- Pitcher
- Born: November 3, 1948 Grand Rapids, Michigan
- Died: May 7, 2026 (aged 77) Hudsonville, Michigan, U.S.
- Batted: RightThrew: Left

MLB debut
- September 6, 1975, for the Boston Red Sox

Last appearance
- May 7, 1978, for the Cleveland Indians

MLB statistics
- Win–loss record: 2–2
- Earned run average: 4.47
- Strikeouts: 20

NPB statistics
- Win–loss record: 2–1
- Earned run average: 4.66
- Strikeouts: 16
- Stats at Baseball Reference

Teams
- Boston Red Sox (1975–1977); Cleveland Indians (1978); Yomiuri Giants (1979);

= Rick Kreuger =

American baseball player (1948–2026)

Richard Allen Kreuger (November 3, 1948 – May 7, 2026) was an American professional baseball pitcher. He played in Major League Baseball (MLB) from 1975 through 1978 for the Boston Red Sox and Cleveland Indians. Listed at , 185 lb, he batted right-handed and threw left-handed.

== College career ==
Krueger began his college career at Grand Rapids Junior College, where he earned All-American honors, before transferring to Michigan State University for the 1970 season. He had a 5–3 season in his one season for the Spartans and was signed by the Boston Red Sox in 1971.

== Professional Career ==
After four seasons in the minors (he missed all of 1972 with back issues), Kreuger made his Major League debut with the Red Sox on September 6, 1975. Over the next two seasons he bounced between the majors and minors, memorably taking a no-hitter into the seventh inning against the Milwaukee Brewers on September 21, 1976, before being traded by Boston to the Cleveland for Frank Duffy during spring training in 1978. He began the season with the Indians, pitching in six games before being sent back down to Cleveland AAA affiliate, the Portland Beavers.

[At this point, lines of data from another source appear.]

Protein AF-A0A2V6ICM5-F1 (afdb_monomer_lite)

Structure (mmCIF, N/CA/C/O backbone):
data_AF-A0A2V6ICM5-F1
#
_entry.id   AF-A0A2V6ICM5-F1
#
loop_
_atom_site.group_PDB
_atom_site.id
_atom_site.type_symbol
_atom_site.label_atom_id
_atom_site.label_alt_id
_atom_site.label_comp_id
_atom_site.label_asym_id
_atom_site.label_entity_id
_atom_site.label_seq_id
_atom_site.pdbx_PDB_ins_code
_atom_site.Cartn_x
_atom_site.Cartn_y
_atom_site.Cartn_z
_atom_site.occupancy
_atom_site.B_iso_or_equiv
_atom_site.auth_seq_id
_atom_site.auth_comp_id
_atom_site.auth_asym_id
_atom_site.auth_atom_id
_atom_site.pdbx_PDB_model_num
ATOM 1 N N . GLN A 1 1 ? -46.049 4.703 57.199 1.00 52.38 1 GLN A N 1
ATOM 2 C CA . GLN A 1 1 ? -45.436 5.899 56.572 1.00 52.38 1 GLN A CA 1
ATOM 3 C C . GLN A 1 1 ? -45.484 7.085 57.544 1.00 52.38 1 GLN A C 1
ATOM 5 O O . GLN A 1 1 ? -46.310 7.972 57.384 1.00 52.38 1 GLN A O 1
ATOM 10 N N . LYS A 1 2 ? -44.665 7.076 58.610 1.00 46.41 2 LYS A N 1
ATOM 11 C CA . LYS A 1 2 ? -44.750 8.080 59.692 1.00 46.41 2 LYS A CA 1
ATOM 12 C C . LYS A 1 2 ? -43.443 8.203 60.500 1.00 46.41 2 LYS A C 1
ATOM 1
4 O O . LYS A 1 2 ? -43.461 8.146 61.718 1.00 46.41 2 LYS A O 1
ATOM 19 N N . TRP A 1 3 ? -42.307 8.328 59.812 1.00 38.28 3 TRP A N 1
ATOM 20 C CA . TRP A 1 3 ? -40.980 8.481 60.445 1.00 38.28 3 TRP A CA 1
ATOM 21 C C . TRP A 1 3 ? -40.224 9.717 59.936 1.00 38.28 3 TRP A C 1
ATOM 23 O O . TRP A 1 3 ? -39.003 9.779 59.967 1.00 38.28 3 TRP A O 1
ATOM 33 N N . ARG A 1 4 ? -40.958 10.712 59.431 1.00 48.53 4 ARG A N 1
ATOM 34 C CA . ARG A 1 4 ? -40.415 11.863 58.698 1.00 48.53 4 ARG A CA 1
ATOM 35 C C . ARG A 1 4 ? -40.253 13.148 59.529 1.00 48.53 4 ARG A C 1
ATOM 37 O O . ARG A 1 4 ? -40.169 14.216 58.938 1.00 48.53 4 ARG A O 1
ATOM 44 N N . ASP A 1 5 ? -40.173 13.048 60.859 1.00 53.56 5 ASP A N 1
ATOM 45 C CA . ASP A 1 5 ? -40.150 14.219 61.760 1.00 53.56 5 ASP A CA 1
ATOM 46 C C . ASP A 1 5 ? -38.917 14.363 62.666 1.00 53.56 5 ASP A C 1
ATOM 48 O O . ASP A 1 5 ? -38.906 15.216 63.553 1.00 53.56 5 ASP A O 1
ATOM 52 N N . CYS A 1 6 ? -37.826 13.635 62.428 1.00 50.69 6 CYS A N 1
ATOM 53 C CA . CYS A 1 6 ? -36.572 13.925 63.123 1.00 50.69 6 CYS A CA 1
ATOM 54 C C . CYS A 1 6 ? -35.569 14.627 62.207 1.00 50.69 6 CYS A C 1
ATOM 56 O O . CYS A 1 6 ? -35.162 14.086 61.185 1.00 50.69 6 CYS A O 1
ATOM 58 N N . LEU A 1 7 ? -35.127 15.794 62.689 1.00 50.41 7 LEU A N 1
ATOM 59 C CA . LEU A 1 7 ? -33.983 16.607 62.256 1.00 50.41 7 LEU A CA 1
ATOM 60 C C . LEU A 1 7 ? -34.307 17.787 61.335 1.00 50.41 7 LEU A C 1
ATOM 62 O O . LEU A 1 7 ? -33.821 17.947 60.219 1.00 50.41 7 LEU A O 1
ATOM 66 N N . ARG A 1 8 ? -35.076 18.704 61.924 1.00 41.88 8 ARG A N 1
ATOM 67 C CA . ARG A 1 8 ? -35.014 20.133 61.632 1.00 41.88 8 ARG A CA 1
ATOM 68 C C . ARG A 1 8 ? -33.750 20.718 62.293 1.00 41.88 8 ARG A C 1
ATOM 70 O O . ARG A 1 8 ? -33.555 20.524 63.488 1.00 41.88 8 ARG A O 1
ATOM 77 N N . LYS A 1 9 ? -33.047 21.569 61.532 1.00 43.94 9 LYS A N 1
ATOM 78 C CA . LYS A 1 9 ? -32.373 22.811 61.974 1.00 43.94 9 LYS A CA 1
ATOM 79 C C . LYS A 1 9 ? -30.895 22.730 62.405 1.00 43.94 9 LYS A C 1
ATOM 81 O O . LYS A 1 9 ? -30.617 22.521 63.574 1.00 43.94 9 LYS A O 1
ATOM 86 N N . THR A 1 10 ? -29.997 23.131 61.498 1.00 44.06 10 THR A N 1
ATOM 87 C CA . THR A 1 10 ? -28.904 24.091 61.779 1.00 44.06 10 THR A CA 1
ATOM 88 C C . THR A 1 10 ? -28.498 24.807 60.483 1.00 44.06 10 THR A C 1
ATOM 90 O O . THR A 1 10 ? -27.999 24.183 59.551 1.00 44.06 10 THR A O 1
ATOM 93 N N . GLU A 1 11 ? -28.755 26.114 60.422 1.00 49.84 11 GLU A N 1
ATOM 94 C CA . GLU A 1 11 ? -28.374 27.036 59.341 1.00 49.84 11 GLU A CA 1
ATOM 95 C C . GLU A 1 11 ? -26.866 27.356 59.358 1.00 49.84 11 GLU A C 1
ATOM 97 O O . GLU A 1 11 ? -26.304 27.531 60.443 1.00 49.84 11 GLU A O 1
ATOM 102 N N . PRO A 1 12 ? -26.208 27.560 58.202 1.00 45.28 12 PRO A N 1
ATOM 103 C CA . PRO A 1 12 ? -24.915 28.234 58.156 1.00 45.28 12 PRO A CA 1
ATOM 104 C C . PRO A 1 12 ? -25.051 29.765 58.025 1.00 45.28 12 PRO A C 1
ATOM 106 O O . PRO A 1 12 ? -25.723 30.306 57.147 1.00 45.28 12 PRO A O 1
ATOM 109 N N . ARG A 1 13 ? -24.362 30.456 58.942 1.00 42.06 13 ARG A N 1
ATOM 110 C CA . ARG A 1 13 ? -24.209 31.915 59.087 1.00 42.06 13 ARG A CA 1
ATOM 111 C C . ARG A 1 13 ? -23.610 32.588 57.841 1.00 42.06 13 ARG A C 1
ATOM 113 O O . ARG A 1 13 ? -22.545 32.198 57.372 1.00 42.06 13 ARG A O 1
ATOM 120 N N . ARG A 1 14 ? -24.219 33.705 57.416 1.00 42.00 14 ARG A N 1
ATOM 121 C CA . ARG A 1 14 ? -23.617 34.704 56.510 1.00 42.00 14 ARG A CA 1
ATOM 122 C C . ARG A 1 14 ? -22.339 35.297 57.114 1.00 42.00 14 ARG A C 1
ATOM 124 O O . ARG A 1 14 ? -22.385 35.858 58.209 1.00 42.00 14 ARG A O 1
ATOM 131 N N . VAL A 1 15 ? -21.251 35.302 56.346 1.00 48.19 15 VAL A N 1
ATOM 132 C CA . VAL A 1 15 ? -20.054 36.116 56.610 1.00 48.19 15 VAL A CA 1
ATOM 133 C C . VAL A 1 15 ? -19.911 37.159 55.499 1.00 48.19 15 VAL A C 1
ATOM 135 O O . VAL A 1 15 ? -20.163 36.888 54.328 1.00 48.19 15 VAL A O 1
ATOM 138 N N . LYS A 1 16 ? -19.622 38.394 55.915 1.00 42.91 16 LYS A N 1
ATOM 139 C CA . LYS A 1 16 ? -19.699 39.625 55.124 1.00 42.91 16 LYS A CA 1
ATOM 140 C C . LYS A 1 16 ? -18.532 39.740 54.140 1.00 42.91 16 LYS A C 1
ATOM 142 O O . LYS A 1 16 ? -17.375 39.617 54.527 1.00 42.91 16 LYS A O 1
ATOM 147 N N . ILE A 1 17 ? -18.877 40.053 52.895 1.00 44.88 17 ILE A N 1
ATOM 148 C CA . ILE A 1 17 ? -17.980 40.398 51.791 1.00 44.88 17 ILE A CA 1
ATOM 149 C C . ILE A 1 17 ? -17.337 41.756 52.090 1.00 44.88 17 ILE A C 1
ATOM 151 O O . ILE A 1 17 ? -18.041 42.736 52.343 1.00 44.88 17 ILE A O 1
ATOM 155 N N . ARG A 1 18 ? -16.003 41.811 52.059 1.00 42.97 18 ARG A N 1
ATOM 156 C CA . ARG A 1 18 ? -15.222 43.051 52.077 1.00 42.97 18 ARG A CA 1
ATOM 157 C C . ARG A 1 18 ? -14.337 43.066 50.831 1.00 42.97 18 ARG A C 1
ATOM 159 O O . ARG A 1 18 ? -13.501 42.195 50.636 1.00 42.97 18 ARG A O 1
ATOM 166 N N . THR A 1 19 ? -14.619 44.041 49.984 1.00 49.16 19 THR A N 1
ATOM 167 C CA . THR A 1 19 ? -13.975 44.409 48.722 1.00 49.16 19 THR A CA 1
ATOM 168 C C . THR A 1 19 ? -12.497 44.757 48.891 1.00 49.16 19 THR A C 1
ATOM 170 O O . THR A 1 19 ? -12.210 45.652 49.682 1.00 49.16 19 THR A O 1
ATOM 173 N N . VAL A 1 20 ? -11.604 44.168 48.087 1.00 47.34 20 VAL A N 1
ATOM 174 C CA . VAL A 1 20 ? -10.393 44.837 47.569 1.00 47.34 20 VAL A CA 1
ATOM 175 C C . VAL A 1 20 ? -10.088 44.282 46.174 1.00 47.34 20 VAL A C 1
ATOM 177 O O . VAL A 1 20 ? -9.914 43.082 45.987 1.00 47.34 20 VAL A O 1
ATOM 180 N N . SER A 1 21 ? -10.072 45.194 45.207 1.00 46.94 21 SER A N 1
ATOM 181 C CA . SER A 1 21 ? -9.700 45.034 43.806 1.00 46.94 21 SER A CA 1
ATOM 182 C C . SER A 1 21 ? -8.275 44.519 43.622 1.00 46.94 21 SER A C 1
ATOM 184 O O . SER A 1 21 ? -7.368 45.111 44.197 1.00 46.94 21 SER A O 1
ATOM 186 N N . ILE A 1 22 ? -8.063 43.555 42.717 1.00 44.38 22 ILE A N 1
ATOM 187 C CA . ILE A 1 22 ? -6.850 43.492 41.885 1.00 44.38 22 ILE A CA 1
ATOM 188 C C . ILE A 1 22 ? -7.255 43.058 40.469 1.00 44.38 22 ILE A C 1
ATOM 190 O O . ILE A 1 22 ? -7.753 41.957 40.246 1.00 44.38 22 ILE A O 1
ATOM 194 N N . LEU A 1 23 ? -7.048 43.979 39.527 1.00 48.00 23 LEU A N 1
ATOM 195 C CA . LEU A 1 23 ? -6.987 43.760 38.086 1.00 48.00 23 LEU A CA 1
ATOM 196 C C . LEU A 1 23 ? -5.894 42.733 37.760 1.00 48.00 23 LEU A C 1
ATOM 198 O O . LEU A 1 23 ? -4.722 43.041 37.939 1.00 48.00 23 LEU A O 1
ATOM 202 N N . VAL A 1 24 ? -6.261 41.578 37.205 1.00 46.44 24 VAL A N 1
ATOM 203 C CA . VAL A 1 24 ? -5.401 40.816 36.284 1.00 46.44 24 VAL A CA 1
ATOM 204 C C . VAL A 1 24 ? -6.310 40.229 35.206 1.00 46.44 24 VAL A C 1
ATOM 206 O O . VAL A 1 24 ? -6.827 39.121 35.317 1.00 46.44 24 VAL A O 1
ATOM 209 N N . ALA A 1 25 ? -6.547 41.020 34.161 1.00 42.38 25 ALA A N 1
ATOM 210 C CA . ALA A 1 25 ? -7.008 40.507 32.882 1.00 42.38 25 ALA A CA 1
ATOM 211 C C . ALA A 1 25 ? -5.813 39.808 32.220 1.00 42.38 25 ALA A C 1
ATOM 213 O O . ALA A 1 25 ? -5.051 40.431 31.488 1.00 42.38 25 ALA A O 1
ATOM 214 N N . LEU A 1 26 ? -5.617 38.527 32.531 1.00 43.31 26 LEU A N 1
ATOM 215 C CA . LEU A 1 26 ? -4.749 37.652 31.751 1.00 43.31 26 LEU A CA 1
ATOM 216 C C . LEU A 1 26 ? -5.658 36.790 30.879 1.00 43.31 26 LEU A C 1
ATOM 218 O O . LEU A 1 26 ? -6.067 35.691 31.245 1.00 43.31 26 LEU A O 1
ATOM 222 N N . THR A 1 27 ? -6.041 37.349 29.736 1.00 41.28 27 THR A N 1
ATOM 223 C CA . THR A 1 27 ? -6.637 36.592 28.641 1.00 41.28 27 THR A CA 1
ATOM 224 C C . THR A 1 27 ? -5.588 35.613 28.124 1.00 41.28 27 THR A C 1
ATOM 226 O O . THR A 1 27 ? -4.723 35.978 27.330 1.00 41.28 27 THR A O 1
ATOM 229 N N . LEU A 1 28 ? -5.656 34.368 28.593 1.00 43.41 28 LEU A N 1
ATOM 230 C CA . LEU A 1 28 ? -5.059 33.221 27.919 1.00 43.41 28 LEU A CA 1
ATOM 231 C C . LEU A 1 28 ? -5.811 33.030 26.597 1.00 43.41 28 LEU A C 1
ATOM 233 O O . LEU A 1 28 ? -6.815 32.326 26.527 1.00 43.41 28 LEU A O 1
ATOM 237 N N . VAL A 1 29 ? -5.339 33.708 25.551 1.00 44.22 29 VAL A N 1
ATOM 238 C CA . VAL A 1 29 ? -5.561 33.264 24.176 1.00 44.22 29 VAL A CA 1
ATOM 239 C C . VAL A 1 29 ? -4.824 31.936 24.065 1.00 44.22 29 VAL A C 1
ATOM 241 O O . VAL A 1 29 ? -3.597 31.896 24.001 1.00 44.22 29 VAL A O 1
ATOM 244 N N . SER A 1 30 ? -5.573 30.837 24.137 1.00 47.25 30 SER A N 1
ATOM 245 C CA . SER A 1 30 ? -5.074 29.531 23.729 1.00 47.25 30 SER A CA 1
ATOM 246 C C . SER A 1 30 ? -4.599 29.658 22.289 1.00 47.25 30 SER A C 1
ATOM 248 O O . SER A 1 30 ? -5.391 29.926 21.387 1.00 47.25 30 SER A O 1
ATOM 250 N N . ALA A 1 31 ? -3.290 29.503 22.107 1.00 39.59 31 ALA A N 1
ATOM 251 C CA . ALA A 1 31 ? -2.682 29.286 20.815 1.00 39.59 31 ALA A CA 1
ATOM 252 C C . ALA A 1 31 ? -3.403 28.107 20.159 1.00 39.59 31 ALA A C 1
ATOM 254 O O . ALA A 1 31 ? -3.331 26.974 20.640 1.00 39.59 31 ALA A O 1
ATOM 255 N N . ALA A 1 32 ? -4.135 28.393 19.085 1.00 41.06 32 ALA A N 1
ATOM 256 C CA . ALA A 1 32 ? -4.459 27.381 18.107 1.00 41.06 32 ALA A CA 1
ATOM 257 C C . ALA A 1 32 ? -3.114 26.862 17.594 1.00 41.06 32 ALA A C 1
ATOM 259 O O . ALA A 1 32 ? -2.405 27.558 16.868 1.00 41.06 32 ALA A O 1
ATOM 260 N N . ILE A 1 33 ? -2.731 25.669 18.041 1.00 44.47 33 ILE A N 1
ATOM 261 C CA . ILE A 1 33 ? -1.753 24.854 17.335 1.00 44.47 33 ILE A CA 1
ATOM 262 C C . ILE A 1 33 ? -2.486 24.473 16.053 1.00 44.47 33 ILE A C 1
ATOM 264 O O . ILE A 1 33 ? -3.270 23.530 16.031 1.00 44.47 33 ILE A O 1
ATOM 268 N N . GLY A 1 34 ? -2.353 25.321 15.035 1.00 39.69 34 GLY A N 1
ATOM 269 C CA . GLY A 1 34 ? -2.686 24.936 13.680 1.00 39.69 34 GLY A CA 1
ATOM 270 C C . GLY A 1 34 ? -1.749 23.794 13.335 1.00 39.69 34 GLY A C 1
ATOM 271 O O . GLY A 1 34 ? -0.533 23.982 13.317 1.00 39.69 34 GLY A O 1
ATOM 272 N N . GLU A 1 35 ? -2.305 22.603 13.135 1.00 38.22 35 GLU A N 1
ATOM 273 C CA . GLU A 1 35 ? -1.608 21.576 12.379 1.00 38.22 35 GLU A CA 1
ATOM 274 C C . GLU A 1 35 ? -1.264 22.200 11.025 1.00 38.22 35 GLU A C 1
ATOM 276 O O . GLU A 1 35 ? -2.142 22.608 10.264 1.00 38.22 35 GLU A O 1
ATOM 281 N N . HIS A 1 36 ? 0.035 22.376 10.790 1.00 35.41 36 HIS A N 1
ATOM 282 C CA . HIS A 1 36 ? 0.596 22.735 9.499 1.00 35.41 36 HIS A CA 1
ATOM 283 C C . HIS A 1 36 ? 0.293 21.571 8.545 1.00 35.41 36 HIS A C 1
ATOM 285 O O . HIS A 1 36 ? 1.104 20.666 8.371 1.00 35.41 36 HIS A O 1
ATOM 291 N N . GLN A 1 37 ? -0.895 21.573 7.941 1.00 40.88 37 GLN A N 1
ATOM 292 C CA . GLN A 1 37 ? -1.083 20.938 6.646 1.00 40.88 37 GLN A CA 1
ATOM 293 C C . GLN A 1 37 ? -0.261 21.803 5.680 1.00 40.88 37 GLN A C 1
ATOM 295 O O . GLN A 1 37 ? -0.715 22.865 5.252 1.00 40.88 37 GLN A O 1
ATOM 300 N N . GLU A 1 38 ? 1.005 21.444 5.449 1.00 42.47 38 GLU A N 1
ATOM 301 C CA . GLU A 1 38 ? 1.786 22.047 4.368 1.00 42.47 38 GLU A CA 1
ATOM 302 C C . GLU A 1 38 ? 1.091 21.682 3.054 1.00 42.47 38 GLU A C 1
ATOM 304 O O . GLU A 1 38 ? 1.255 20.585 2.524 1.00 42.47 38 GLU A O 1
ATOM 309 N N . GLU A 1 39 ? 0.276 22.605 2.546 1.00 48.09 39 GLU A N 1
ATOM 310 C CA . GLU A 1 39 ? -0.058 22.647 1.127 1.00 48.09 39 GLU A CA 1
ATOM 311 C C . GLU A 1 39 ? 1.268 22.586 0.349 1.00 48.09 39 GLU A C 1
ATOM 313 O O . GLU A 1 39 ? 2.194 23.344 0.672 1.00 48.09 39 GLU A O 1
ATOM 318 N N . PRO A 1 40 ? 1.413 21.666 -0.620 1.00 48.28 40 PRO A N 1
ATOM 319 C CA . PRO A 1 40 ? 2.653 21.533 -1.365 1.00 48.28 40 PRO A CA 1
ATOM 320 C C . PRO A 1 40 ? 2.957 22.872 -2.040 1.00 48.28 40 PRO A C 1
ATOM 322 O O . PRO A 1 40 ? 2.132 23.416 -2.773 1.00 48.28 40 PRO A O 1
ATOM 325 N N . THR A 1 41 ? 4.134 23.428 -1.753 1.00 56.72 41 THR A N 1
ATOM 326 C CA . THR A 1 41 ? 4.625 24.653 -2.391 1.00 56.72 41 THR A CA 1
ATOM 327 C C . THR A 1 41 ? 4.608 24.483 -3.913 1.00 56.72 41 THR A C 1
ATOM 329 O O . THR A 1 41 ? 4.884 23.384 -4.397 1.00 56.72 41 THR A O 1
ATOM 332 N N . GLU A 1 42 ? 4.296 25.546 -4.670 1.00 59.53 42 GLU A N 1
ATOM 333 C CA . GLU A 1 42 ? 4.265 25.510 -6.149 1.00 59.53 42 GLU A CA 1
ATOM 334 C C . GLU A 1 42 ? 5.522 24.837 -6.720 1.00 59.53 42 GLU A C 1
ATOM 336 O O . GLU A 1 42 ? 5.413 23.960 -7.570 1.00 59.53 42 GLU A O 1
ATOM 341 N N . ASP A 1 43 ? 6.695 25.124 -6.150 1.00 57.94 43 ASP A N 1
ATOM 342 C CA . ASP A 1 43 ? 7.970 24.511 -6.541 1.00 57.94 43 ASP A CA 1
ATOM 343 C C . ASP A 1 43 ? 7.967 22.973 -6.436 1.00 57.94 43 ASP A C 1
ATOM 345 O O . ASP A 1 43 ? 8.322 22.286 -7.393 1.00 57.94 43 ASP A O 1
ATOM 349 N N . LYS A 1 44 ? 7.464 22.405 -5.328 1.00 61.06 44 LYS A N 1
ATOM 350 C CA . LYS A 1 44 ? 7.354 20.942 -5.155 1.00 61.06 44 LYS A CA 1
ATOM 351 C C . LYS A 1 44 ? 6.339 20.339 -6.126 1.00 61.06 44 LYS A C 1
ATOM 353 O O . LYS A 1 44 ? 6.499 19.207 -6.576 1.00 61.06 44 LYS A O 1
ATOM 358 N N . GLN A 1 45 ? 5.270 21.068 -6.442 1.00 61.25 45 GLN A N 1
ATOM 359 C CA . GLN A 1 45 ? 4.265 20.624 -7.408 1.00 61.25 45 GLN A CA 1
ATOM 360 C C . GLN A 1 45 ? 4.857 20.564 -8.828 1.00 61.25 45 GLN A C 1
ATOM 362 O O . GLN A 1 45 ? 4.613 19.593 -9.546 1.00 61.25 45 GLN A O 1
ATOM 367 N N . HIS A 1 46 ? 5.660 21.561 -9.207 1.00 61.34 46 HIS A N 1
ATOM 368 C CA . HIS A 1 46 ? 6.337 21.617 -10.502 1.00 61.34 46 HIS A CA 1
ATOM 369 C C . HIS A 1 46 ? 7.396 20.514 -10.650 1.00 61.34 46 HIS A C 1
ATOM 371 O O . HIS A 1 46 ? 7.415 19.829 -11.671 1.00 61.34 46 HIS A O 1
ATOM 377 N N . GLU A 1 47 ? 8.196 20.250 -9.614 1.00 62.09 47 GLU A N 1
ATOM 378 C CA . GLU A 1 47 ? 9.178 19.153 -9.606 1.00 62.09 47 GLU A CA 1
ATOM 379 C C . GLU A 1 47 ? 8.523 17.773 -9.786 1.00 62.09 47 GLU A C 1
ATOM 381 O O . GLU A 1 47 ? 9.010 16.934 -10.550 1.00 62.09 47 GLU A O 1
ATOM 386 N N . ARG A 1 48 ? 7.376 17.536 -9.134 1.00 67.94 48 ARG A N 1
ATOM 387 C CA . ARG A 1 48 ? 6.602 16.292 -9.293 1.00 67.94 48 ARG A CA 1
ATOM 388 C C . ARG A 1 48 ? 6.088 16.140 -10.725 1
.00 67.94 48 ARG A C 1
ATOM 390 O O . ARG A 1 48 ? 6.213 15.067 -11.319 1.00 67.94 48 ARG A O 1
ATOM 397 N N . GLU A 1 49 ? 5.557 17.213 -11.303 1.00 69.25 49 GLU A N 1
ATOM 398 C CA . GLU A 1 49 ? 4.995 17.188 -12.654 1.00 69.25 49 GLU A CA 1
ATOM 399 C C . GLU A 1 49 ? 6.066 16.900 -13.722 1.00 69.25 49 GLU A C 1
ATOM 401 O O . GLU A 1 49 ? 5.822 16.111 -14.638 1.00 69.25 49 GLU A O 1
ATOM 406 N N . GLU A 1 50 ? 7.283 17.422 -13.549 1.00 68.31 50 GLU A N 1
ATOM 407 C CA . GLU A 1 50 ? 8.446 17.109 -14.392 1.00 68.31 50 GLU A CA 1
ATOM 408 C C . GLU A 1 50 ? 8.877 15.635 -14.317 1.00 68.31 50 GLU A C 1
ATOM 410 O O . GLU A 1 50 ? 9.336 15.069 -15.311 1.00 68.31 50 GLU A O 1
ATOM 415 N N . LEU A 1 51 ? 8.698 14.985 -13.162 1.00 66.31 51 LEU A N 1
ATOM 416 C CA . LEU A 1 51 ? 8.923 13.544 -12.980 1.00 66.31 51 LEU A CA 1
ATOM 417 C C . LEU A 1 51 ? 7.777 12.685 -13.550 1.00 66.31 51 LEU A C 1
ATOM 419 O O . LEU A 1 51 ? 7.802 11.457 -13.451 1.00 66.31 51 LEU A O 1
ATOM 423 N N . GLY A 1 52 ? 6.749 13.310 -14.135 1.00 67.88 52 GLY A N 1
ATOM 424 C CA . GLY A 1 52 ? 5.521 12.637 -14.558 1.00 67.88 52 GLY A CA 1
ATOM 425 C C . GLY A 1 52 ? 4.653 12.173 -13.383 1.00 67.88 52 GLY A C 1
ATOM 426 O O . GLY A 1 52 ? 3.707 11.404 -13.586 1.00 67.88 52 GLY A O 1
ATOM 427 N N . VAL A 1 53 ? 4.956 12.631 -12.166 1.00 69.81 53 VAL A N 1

Krueger pitched for the Yomiuri Giants of Japan in 1979 and then in the Puerto Rican league for the Criollos de Caguas before retiring from playing. His final Major League stats were a 2–2 record over 17 games (four starts) and a 4.47 ERA.

== Post baseball career ==
Following his playing career, Kreuger worked in real estate. He later was the head baseball coach at Cornerstone College (1996–97) and then operated Kreuger’s Baseball School in Hudsonville, Michigan.

Kreuger died in Hudsonville on May 7, 2026, at the age of 77.